# [Supplied records]
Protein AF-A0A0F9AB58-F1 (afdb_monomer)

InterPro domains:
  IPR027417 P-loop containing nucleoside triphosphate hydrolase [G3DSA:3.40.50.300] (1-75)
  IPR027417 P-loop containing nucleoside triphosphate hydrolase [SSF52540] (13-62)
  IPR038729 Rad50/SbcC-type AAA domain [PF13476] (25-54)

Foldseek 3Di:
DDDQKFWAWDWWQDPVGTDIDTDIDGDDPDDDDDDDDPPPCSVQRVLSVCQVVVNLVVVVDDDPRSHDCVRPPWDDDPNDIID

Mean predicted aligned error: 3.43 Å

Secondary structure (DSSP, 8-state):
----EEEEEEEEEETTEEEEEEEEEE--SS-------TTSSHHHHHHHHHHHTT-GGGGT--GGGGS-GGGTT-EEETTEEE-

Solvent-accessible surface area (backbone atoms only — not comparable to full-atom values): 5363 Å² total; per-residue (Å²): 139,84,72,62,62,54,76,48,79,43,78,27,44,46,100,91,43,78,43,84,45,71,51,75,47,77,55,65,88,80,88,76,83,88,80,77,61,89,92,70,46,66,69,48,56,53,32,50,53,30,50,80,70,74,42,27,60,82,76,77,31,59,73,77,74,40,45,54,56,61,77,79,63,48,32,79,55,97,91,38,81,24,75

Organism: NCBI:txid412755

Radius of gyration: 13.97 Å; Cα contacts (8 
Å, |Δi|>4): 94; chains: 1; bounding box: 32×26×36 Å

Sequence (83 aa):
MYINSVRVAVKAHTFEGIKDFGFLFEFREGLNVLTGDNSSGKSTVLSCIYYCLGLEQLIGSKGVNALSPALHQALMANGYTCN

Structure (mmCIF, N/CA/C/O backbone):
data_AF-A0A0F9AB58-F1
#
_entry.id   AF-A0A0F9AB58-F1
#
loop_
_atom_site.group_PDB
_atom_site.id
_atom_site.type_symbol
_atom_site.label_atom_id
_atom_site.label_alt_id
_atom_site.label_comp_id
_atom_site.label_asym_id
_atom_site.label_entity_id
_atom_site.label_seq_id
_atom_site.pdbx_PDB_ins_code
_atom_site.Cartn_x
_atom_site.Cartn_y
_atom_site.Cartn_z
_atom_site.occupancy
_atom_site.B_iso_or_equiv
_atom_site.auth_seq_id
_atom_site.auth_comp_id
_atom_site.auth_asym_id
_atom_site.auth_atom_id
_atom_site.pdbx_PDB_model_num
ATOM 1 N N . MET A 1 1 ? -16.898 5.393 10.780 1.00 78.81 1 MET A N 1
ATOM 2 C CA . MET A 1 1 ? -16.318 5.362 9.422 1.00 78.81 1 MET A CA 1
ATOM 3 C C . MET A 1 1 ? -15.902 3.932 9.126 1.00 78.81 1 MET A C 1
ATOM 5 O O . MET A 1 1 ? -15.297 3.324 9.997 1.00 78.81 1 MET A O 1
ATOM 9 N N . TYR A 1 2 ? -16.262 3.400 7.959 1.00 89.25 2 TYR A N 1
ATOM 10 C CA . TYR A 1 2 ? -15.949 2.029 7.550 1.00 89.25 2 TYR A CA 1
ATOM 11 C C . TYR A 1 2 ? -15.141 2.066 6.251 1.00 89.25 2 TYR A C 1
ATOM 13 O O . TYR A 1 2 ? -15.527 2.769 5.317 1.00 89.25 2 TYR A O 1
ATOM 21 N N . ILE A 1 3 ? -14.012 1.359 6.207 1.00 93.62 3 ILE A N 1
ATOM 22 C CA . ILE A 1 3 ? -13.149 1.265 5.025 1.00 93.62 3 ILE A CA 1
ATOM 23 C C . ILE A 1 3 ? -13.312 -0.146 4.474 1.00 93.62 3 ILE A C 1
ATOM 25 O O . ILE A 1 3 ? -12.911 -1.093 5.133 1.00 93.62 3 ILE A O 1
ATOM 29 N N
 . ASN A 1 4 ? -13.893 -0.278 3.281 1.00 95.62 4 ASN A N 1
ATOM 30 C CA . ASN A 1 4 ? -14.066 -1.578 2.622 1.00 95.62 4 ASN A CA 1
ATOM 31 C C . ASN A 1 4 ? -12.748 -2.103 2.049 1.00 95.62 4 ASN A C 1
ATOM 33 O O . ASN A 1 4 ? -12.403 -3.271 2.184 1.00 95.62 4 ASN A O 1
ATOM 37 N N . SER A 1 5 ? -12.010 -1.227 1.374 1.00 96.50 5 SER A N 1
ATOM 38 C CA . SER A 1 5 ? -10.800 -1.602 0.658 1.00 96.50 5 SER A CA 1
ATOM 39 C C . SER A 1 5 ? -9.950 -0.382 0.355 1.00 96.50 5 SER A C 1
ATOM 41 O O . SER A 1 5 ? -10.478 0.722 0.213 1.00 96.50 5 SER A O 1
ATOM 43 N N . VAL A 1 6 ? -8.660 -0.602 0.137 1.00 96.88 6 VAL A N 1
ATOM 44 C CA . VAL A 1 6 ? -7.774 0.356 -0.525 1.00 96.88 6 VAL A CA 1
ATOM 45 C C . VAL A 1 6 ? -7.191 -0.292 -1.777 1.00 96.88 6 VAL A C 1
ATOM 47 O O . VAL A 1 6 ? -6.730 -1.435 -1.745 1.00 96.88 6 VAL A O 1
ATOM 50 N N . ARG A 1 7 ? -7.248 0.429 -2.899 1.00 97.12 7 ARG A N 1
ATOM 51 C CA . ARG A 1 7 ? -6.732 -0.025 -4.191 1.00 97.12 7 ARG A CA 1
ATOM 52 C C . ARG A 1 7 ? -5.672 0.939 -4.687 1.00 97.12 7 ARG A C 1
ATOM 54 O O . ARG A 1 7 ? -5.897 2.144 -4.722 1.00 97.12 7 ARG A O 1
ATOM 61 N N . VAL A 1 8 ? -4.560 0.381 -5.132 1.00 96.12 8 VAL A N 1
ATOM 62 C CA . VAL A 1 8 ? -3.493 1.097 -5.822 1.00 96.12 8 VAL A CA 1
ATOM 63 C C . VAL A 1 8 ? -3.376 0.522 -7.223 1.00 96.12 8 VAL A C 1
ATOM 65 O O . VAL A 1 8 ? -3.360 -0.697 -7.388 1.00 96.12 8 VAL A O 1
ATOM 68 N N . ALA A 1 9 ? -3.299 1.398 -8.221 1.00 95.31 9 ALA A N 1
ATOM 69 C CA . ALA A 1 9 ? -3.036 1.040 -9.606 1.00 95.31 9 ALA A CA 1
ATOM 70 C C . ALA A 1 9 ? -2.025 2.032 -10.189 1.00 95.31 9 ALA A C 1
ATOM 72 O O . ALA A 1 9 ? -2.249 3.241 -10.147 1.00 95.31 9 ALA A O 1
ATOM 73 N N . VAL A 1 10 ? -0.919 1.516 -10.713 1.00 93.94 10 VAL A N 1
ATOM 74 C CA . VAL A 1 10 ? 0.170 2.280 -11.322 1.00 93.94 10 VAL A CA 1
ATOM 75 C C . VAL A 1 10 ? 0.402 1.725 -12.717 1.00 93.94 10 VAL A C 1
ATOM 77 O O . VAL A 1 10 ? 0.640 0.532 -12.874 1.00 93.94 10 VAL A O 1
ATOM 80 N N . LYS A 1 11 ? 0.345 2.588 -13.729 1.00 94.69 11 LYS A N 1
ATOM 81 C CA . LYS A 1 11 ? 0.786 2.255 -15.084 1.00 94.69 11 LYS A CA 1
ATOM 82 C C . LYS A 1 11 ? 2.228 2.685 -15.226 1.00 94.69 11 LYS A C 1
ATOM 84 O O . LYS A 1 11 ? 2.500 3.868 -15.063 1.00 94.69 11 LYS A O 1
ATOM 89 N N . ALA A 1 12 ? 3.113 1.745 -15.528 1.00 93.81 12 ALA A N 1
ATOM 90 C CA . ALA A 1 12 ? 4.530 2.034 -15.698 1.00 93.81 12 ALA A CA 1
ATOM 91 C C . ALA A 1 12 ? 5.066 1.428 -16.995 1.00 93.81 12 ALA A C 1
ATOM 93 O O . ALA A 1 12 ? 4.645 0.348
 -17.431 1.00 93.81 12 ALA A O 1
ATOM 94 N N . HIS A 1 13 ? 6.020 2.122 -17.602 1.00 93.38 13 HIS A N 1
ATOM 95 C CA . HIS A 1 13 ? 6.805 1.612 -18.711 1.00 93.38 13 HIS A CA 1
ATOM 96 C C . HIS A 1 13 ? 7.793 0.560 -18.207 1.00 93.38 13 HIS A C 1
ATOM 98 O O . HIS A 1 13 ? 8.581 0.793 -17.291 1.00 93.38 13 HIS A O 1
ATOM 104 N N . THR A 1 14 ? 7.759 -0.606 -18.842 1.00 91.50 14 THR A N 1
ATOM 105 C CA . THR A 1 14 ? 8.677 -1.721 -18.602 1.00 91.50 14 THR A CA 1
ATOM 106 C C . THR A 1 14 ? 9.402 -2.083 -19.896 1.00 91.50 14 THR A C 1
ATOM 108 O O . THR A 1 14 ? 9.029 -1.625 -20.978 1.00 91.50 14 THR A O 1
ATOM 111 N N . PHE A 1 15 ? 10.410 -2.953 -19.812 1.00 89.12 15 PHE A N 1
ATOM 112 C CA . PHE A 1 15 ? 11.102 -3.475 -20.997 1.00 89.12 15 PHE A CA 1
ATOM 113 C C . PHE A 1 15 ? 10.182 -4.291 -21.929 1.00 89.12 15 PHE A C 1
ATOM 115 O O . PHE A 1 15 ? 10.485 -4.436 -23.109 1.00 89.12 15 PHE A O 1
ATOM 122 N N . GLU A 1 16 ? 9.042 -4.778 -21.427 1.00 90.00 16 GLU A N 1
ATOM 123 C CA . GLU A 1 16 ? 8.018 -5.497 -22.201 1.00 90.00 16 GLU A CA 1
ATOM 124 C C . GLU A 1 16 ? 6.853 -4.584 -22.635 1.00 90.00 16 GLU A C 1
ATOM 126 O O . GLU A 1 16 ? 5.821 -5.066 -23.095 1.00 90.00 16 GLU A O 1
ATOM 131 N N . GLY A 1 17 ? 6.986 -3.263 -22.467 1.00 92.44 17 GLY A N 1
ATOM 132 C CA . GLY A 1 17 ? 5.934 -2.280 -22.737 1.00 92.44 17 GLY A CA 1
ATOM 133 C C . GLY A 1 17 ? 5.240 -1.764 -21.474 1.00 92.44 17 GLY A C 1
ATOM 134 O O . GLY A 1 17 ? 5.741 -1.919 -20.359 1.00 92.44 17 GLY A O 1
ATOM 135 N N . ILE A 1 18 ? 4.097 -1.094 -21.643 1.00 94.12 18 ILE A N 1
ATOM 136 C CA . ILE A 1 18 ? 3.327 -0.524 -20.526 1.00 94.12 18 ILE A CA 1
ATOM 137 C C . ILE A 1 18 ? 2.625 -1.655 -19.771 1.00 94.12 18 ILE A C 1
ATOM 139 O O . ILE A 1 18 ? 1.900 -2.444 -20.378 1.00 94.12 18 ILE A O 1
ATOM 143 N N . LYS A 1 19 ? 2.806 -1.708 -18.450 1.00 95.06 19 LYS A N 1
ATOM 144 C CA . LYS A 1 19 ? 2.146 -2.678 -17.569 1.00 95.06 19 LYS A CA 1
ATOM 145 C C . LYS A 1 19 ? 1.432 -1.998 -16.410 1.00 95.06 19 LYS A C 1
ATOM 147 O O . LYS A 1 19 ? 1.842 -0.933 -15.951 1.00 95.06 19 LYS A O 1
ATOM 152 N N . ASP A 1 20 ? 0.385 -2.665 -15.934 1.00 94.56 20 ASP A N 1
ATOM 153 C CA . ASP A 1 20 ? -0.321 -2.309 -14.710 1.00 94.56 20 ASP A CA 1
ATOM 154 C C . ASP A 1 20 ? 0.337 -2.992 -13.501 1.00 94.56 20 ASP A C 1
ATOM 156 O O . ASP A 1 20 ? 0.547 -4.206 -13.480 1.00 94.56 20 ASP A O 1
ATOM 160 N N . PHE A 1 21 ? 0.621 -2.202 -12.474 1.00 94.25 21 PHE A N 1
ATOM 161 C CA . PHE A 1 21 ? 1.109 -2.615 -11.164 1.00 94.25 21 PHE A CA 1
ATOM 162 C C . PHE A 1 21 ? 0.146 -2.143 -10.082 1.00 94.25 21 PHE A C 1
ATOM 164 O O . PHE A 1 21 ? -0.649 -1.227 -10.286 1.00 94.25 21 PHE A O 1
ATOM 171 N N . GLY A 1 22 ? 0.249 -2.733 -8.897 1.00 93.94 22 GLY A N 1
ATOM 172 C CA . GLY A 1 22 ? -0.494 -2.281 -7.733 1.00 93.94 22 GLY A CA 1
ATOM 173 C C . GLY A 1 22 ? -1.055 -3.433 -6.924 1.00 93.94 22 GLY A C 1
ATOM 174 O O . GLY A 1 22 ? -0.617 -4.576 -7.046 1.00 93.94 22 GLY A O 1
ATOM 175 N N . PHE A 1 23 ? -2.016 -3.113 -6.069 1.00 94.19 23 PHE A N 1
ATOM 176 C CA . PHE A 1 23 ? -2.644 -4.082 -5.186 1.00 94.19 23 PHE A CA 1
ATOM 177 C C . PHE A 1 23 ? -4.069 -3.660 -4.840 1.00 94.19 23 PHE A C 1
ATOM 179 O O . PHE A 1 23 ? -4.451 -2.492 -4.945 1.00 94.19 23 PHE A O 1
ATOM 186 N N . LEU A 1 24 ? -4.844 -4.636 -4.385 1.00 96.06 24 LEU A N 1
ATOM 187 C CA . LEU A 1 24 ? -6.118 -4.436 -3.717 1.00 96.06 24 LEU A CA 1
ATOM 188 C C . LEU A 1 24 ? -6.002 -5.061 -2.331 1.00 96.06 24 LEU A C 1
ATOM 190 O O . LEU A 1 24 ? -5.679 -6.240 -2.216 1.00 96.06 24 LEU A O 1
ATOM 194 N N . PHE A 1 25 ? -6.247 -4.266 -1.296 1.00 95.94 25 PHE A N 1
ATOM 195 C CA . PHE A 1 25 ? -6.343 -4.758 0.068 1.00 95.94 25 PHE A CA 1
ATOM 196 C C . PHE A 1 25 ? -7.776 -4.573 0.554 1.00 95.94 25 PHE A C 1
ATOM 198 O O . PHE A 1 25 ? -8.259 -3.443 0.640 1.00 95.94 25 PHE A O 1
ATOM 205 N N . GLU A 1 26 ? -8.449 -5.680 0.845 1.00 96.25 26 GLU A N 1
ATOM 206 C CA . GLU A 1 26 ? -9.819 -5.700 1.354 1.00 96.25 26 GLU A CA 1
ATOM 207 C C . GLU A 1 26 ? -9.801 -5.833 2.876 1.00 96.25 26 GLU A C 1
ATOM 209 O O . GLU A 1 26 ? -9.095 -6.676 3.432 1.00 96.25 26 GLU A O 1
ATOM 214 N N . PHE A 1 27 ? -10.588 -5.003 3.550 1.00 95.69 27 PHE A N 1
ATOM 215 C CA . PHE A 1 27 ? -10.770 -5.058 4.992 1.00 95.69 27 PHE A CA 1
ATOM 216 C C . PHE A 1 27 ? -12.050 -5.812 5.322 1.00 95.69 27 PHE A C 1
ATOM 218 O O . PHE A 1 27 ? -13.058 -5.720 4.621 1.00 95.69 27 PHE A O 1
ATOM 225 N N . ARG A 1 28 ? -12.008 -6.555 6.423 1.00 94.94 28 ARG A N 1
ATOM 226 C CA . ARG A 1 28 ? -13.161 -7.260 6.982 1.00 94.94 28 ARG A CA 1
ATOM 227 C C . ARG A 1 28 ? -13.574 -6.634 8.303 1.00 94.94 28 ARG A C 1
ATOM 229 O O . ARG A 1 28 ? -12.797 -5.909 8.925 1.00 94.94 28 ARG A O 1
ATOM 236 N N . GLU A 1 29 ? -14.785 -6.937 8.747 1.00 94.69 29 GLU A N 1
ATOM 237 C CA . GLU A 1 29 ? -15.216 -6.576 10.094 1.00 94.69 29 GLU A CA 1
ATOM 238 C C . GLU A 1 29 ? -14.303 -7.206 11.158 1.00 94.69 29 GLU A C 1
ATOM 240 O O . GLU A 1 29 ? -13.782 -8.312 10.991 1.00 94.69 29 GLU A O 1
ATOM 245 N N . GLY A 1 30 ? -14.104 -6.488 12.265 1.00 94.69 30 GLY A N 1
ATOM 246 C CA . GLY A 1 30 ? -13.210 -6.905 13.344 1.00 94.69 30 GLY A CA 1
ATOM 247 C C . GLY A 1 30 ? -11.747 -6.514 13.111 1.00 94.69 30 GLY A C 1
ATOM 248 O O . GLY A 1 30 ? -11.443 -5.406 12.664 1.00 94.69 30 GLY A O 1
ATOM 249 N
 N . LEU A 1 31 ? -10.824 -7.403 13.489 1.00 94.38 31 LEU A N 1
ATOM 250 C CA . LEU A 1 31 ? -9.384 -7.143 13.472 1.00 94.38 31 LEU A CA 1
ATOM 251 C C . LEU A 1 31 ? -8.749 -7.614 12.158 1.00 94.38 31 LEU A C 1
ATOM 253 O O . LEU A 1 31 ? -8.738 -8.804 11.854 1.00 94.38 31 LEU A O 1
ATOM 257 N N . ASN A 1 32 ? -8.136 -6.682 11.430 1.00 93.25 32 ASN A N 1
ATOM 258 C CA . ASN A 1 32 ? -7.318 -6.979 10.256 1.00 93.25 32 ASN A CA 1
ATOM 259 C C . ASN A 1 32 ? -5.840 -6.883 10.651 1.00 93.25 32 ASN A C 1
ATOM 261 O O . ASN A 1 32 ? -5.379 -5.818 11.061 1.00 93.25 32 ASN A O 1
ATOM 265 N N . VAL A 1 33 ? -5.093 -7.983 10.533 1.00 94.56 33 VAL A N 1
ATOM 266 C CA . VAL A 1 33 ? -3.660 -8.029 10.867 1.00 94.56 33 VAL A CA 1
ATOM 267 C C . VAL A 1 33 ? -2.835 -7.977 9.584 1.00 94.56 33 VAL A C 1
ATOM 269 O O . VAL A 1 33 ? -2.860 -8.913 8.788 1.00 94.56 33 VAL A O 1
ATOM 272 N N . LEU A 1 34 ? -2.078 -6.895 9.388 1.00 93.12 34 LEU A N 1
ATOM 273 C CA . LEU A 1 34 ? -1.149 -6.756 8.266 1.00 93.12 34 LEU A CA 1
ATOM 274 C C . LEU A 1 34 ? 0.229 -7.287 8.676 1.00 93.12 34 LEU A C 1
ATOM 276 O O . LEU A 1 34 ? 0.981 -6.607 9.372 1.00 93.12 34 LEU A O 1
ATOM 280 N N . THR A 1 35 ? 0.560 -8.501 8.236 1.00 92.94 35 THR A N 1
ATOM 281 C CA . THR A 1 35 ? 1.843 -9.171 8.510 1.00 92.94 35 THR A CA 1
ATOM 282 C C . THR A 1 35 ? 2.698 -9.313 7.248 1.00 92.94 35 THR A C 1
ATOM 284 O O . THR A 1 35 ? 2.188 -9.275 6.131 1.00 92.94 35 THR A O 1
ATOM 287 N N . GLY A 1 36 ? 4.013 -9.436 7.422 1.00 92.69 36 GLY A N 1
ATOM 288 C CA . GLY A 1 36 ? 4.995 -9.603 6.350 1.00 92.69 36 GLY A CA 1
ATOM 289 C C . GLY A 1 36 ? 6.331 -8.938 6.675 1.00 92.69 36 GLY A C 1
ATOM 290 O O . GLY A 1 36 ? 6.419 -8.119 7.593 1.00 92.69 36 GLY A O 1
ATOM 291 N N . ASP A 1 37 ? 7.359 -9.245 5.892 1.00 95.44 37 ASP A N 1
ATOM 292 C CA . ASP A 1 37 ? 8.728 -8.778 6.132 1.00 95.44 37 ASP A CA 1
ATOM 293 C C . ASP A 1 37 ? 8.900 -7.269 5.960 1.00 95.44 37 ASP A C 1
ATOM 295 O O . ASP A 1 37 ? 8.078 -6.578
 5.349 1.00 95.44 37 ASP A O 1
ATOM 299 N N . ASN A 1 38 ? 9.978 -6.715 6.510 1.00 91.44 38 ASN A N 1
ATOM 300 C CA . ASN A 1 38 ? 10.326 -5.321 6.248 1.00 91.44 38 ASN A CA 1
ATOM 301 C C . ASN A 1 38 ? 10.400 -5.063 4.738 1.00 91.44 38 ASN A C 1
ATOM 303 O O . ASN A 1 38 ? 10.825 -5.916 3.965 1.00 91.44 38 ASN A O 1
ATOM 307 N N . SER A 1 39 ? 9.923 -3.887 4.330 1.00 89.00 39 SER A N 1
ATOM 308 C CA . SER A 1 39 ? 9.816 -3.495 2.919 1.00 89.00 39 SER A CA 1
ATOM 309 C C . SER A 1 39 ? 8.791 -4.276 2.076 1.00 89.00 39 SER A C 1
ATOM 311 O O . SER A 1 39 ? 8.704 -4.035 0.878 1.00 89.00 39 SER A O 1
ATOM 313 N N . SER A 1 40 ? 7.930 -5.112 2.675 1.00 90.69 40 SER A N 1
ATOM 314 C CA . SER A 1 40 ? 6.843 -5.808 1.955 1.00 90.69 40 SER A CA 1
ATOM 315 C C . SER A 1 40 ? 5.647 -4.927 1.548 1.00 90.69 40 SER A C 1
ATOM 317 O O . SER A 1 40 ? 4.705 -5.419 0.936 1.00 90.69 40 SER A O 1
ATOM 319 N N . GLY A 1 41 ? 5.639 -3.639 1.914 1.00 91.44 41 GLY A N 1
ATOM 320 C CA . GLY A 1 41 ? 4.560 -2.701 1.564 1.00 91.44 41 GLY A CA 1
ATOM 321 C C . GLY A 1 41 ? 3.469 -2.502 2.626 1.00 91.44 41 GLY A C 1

# [Exercise prompt]
Copy out only the lines of the records above from the one with "ATOM 162 C C" through the one with "ATOM 198 O O", exactly as they stand, both included.

# [Result for this task]
ATOM 162 C C . PHE A 1 21 ? 0.146 -2.143 -10.082 1.00 94.25 21 PHE A C 1
ATOM 164 O O . PHE A 1 21 ? -0.649 -1.227 -10.286 1.00 94.25 21 PHE A O 1
ATOM 171 N N . GLY A 1 22 ? 0.249 -2.733 -8.897 1.00 93.94 22 GLY A N 1
ATOM 172 C CA . GLY A 1 22 ? -0.494 -2.281 -7.733 1.00 93.94 22 GLY A CA 1
ATOM 173 C C . GLY A 1 22 ? -1.055 -3.433 -6.924 1.00 93.94 22 GLY A C 1
ATOM 174 O O . GLY A 1 22 ? -0.617 -4.576 -7.046 1.00 93.94 22 GLY A O 1
ATOM 175 N N . PHE A 1 23 ? -2.016 -3.113 -6.069 1.00 94.19 23 PHE A N 1
ATOM 176 C CA . PHE A 1 23 ? -2.644 -4.082 -5.186 1.00 94.19 23 PHE A CA 1
ATOM 177 C C . PHE A 1 23 ? -4.069 -3.660 -4.840 1.00 94.19 23 PHE A C 1
ATOM 179 O O . PHE A 1 23 ? -4.451 -2.492 -4.945 1.00 94.19 23 PHE A O 1
ATOM 186 N N . LEU A 1 24 ? -4.844 -4.636 -4.385 1.00 96.06 24 LEU A N 1
ATOM 187 C CA . LEU A 1 24 ? -6.118 -4.436 -3.717 1.00 96.06 24 LEU A CA 1
ATOM 188 C C . LEU A 1 24 ? -6.002 -5.061 -2.331 1.00 96.06 24 LEU A C 1
ATOM 190 O O . LEU A 1 24 ? -5.679 -6.240 -2.216 1.00 96.06 24 LEU A O 1
ATOM 194 N N . PHE A 1 25 ? -6.247 -4.266 -1.296 1.00 95.94 25 PHE A N 1
ATOM 195 C CA . PHE A 1 25 ? -6.343 -4.758 0.068 1.00 95.94 25 PHE A CA 1
ATOM 196 C C . PHE A 1 25 ? -7.776 -4.573 0.554 1.00 95.94 25 PHE A C 1
ATOM 198 O O . PHE A 1 25 ? -8.259 -3.443 0.640 1.00 95.94 25 PHE A O 1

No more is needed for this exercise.